● **MATERIAL TO PROCESS**
:::

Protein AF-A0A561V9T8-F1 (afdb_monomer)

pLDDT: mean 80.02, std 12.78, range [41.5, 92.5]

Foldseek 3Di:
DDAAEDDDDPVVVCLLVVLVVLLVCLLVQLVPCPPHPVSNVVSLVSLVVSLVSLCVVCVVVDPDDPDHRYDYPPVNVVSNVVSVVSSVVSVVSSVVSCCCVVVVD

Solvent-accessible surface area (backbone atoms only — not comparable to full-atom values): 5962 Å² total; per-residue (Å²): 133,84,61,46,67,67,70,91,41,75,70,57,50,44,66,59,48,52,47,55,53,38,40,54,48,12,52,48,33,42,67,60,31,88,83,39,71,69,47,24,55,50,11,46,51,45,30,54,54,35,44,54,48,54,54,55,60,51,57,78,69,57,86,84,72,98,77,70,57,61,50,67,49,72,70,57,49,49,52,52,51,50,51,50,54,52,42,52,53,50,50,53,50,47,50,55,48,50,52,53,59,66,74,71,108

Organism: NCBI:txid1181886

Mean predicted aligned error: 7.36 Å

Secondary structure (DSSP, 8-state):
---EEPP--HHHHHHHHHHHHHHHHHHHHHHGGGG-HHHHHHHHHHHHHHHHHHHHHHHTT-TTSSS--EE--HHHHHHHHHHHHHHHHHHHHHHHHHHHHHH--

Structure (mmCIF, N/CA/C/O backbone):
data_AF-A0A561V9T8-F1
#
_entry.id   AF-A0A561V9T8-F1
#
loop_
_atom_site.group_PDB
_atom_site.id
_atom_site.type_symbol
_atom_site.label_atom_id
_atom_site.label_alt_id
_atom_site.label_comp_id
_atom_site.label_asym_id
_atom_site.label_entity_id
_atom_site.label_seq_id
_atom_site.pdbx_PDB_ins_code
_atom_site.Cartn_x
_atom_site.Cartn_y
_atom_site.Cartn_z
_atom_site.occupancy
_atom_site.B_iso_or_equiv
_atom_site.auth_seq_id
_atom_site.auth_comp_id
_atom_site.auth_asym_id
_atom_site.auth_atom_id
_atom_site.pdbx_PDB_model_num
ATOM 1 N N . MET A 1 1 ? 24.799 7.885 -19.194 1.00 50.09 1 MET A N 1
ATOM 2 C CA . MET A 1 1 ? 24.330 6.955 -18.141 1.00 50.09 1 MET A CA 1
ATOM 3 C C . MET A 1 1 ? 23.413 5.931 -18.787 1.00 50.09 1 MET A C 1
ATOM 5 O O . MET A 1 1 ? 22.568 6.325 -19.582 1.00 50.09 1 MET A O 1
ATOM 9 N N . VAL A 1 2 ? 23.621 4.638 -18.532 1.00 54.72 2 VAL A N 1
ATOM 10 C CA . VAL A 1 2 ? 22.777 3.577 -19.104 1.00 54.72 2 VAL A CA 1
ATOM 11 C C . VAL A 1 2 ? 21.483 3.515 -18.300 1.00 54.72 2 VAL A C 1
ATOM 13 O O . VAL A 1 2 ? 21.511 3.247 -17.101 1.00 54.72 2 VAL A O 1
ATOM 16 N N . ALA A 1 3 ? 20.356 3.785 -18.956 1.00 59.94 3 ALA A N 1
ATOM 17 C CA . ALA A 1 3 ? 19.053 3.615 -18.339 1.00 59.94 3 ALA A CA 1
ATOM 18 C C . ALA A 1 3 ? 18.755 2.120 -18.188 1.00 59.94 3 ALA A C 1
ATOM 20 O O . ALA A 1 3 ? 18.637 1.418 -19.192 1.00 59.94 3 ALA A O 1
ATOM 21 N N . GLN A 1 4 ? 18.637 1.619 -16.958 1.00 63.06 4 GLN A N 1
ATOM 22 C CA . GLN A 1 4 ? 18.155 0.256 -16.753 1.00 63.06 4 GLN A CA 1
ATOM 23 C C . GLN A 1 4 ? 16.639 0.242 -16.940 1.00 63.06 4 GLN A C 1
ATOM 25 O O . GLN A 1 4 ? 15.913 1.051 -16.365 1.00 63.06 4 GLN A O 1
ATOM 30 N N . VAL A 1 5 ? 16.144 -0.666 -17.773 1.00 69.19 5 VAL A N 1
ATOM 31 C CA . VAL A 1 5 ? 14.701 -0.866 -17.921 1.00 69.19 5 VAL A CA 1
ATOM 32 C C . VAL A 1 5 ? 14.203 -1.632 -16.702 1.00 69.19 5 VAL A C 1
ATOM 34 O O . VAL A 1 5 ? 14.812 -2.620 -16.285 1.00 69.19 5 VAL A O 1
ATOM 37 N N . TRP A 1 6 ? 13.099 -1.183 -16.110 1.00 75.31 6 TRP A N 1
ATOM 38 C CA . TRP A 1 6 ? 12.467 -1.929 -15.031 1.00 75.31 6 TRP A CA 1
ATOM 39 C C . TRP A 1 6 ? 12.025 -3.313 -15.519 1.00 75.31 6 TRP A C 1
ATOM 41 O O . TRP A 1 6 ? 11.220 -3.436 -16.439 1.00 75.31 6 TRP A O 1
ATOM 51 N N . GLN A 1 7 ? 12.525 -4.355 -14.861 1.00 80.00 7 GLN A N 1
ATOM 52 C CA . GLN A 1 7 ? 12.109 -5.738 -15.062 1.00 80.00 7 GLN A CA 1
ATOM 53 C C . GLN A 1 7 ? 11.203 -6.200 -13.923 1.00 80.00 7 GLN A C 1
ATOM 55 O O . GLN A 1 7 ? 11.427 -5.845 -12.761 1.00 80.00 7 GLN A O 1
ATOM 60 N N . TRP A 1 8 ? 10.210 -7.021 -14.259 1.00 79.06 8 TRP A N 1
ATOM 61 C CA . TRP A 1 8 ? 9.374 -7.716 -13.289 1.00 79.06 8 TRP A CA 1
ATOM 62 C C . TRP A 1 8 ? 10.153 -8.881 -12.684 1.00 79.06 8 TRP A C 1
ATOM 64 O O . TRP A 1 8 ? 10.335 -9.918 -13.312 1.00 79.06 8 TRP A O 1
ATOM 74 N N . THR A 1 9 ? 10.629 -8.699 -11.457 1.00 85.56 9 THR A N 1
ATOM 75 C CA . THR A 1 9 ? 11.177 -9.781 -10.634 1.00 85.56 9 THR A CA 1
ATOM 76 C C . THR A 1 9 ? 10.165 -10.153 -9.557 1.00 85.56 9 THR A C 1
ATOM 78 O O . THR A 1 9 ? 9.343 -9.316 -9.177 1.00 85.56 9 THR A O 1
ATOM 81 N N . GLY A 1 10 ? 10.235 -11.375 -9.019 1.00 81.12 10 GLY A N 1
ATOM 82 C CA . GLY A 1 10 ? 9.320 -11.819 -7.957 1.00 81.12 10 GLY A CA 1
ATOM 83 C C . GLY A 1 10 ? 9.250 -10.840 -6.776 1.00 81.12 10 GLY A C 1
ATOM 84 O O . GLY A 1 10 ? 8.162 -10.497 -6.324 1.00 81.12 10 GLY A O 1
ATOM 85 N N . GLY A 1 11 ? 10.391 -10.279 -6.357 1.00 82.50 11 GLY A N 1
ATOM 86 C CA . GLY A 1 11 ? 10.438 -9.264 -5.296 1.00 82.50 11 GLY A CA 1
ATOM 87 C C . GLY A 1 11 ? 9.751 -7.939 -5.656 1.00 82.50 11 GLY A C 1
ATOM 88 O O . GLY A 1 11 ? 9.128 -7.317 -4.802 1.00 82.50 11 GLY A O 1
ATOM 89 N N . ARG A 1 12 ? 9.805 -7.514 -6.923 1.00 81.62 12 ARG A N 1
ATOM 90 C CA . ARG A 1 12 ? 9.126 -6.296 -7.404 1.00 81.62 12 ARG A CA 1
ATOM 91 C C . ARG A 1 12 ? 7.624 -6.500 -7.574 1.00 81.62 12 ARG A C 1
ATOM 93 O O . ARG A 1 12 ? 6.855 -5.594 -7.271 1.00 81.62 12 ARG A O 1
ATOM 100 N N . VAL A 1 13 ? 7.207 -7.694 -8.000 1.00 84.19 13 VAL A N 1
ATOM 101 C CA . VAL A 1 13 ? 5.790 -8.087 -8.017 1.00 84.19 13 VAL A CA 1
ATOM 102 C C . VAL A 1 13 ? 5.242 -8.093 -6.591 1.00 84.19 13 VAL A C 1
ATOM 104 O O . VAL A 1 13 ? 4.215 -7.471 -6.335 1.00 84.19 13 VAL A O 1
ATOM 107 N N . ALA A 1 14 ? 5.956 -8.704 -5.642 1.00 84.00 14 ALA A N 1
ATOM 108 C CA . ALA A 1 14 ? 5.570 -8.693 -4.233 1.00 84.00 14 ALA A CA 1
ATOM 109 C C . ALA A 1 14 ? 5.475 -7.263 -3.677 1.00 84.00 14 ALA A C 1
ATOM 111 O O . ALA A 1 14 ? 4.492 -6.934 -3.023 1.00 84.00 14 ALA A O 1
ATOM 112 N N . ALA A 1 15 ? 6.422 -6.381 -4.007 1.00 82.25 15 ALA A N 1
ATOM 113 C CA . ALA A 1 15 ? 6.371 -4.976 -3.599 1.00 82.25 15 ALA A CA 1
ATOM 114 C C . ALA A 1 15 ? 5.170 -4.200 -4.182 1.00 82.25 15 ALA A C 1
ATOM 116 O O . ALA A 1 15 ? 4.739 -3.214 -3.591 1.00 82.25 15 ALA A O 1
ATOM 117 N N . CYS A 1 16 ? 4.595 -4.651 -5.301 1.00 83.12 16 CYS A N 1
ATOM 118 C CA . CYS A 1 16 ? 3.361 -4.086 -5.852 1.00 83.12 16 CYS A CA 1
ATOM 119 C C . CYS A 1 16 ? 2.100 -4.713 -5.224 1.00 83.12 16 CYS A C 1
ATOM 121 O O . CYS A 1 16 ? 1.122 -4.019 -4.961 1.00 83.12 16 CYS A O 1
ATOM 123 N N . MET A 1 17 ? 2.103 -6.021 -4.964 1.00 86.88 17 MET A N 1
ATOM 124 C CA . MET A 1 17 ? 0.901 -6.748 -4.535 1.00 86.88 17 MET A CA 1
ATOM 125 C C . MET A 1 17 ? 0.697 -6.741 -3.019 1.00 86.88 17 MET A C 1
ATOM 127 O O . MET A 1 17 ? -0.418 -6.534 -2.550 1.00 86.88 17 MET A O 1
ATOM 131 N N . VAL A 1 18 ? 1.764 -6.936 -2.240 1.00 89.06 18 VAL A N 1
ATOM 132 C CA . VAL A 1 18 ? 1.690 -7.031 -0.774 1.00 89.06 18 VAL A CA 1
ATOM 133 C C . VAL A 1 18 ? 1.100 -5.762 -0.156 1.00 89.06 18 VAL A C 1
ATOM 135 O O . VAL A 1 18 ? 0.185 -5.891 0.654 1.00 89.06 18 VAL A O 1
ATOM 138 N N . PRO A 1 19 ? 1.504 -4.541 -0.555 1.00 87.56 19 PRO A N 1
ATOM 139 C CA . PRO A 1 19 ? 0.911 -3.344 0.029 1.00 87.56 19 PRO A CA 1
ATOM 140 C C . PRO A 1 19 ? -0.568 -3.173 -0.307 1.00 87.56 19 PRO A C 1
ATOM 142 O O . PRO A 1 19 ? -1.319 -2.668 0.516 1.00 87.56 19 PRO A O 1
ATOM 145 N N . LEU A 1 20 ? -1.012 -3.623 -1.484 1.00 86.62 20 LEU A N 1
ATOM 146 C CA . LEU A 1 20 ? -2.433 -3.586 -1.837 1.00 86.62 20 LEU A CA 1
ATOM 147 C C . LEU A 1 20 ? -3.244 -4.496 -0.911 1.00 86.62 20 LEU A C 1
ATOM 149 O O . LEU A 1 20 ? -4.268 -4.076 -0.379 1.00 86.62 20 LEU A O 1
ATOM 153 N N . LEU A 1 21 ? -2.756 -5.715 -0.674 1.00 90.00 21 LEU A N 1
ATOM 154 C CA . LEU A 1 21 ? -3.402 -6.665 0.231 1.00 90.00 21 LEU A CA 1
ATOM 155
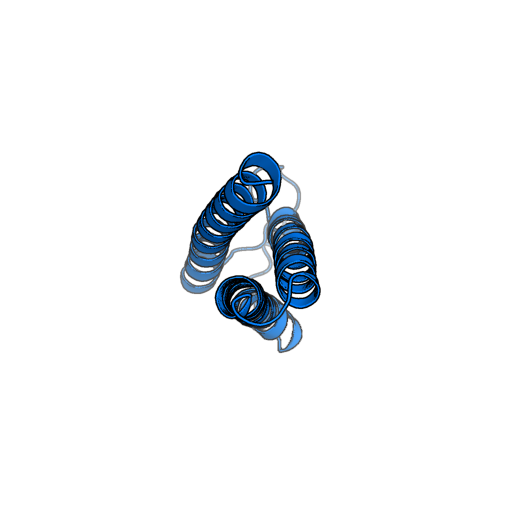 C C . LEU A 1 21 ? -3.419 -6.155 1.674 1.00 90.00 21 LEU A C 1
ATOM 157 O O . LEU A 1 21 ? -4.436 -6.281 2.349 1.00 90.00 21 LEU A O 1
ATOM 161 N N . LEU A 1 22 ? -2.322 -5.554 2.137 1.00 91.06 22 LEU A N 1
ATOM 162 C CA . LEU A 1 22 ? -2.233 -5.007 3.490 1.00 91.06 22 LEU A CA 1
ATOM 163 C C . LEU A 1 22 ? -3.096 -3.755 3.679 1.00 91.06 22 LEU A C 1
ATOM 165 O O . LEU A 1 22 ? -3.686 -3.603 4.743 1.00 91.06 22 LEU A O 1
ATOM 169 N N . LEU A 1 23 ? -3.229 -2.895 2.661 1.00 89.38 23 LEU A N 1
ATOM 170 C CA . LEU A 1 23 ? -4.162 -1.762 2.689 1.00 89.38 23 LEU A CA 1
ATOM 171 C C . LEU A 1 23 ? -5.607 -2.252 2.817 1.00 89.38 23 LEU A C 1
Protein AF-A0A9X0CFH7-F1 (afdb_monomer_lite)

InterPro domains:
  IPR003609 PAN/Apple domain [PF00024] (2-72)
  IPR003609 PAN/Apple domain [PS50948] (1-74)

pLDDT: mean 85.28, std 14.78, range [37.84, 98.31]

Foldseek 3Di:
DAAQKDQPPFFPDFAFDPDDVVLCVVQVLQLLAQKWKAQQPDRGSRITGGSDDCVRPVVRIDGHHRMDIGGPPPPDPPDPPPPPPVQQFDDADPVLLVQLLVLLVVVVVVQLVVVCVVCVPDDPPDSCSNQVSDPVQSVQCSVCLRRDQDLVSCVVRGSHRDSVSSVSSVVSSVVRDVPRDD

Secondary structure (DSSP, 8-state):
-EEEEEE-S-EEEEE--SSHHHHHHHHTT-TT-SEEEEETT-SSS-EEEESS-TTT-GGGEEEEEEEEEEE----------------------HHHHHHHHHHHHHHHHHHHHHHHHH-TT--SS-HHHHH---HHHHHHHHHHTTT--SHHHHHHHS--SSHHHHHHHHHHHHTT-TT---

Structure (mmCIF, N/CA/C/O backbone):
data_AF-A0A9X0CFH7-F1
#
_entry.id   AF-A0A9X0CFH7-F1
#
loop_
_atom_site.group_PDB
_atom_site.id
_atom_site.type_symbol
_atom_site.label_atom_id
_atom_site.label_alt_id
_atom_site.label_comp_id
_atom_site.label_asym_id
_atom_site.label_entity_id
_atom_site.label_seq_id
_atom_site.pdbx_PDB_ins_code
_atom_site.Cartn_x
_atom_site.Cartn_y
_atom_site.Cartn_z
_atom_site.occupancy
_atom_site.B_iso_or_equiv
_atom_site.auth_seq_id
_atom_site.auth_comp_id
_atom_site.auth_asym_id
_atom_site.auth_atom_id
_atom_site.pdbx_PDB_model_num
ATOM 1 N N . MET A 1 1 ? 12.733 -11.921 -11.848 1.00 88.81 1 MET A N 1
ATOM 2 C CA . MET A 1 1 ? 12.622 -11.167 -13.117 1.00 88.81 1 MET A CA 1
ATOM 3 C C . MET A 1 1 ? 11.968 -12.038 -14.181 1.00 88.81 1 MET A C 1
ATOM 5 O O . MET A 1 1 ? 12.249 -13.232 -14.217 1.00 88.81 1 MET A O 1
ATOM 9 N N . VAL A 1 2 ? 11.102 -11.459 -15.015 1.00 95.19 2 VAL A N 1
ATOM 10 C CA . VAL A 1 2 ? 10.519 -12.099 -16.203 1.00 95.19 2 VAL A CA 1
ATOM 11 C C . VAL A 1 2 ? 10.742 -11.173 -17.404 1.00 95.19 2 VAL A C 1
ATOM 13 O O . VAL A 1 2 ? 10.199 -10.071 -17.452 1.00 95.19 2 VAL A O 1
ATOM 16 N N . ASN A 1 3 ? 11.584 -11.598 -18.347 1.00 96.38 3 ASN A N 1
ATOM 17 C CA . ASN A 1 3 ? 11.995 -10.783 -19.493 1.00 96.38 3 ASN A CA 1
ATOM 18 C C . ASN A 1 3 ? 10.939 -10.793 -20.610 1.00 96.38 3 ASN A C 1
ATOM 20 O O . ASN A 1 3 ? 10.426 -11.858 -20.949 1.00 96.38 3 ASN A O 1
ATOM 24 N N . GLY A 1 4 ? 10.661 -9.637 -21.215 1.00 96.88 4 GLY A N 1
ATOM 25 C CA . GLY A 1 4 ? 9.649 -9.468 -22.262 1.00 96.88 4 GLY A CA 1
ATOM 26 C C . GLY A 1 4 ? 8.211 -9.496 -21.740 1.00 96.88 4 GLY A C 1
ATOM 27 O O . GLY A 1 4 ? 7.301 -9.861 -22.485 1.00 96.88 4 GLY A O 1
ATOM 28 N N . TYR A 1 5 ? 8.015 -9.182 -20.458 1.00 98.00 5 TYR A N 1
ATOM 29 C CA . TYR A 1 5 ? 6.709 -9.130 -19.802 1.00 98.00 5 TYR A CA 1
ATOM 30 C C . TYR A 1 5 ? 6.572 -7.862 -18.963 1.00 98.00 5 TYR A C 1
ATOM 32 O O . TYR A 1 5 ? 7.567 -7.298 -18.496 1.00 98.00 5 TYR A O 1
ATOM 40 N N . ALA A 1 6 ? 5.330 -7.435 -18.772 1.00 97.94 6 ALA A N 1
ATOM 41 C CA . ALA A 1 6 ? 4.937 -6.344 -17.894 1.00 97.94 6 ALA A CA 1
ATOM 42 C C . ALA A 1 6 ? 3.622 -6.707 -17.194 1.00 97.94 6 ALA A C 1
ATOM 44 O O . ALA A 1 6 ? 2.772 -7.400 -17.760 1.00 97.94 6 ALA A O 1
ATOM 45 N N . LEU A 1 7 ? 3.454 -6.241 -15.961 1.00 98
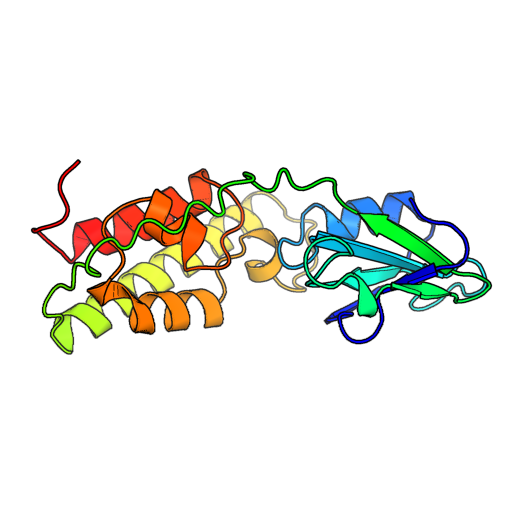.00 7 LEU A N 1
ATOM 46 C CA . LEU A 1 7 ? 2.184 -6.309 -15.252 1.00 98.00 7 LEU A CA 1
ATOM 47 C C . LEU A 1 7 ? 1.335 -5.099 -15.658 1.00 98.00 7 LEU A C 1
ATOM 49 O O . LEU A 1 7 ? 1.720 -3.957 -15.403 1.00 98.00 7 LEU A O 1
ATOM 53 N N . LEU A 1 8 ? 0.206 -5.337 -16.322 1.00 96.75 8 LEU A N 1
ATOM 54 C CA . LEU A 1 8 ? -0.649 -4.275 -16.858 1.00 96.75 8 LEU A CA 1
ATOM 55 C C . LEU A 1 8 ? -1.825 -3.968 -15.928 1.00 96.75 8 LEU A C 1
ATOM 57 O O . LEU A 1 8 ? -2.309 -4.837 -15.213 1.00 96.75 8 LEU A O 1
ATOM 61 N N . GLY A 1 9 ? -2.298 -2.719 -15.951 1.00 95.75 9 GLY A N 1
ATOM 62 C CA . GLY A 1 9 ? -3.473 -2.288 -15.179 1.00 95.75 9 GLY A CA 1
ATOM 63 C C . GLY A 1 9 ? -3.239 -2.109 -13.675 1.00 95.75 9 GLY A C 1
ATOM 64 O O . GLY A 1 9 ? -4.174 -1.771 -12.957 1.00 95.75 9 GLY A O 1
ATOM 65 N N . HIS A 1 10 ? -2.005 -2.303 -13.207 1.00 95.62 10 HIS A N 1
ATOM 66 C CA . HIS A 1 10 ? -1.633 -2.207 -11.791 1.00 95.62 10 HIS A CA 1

:::

● **EXERCISE DETAILS**
Copy out only the lines of the records above from the one with "ATOM 21 N N" through the one with "ATOM 60 N N", exactly as they stand, both included.

● **RESPONSE BELOW**
ATOM 21 N N . GLN A 1 4 ? 18.637 1.619 -16.958 1.00 63.06 4 GLN A N 1
ATOM 22 C CA . GLN A 1 4 ? 18.155 0.256 -16.753 1.00 63.06 4 GLN A CA 1
ATOM 23 C C . GLN A 1 4 ? 16.639 0.242 -16.940 1.00 63.06 4 GLN A C 1
ATOM 25 O O . GLN A 1 4 ? 15.913 1.051 -16.365 1.00 63.06 4 GLN A O 1
ATOM 30 N N . VAL A 1 5 ? 16.144 -0.666 -17.773 1.00 69.19 5 VAL A N 1
ATOM 31 C CA . VAL A 1 5 ? 14.701 -0.866 -17.921 1.00 69.19 5 VAL A CA 1
ATOM 32 C C . VAL A 1 5 ? 14.203 -1.632 -16.702 1.00 69.19 5 VAL A C 1
ATOM 34 O O . VAL A 1 5 ? 14.812 -2.620 -16.285 1.00 69.19 5 VAL A O 1
ATOM 37 N N . TRP A 1 6 ? 13.099 -1.183 -16.110 1.00 75.31 6 TRP A N 1
ATOM 38 C CA . TRP A 1 6 ? 12.467 -1.929 -15.031 1.00 75.31 6 TRP A CA 1
ATOM 39 C C . TRP A 1 6 ? 12.025 -3.313 -15.519 1.00 75.31 6 TRP A C 1
ATOM 41 O O . TRP A 1 6 ? 11.220 -3.436 -16.439 1.00 75.31 6 TRP A O 1
ATOM 51 N N . GLN A 1 7 ? 12.525 -4.355 -14.861 1.00 80.00 7 GLN A N 1
ATOM 52 C CA . GLN A 1 7 ? 12.109 -5.738 -15.062 1.00 80.00 7 GLN A CA 1
ATOM 53 C C . GLN A 1 7 ? 11.203 -6.200 -13.923 1.00 80.00 7 GLN A C 1
ATOM 55 O O . GLN A 1 7 ? 11.427 -5.845 -12.761 1.00 80.00 7 GLN A O 1
ATOM 60 N N . TRP A 1 8 ? 10.210 -7.021 -14.259 1.00 79.06 8 TRP A N 1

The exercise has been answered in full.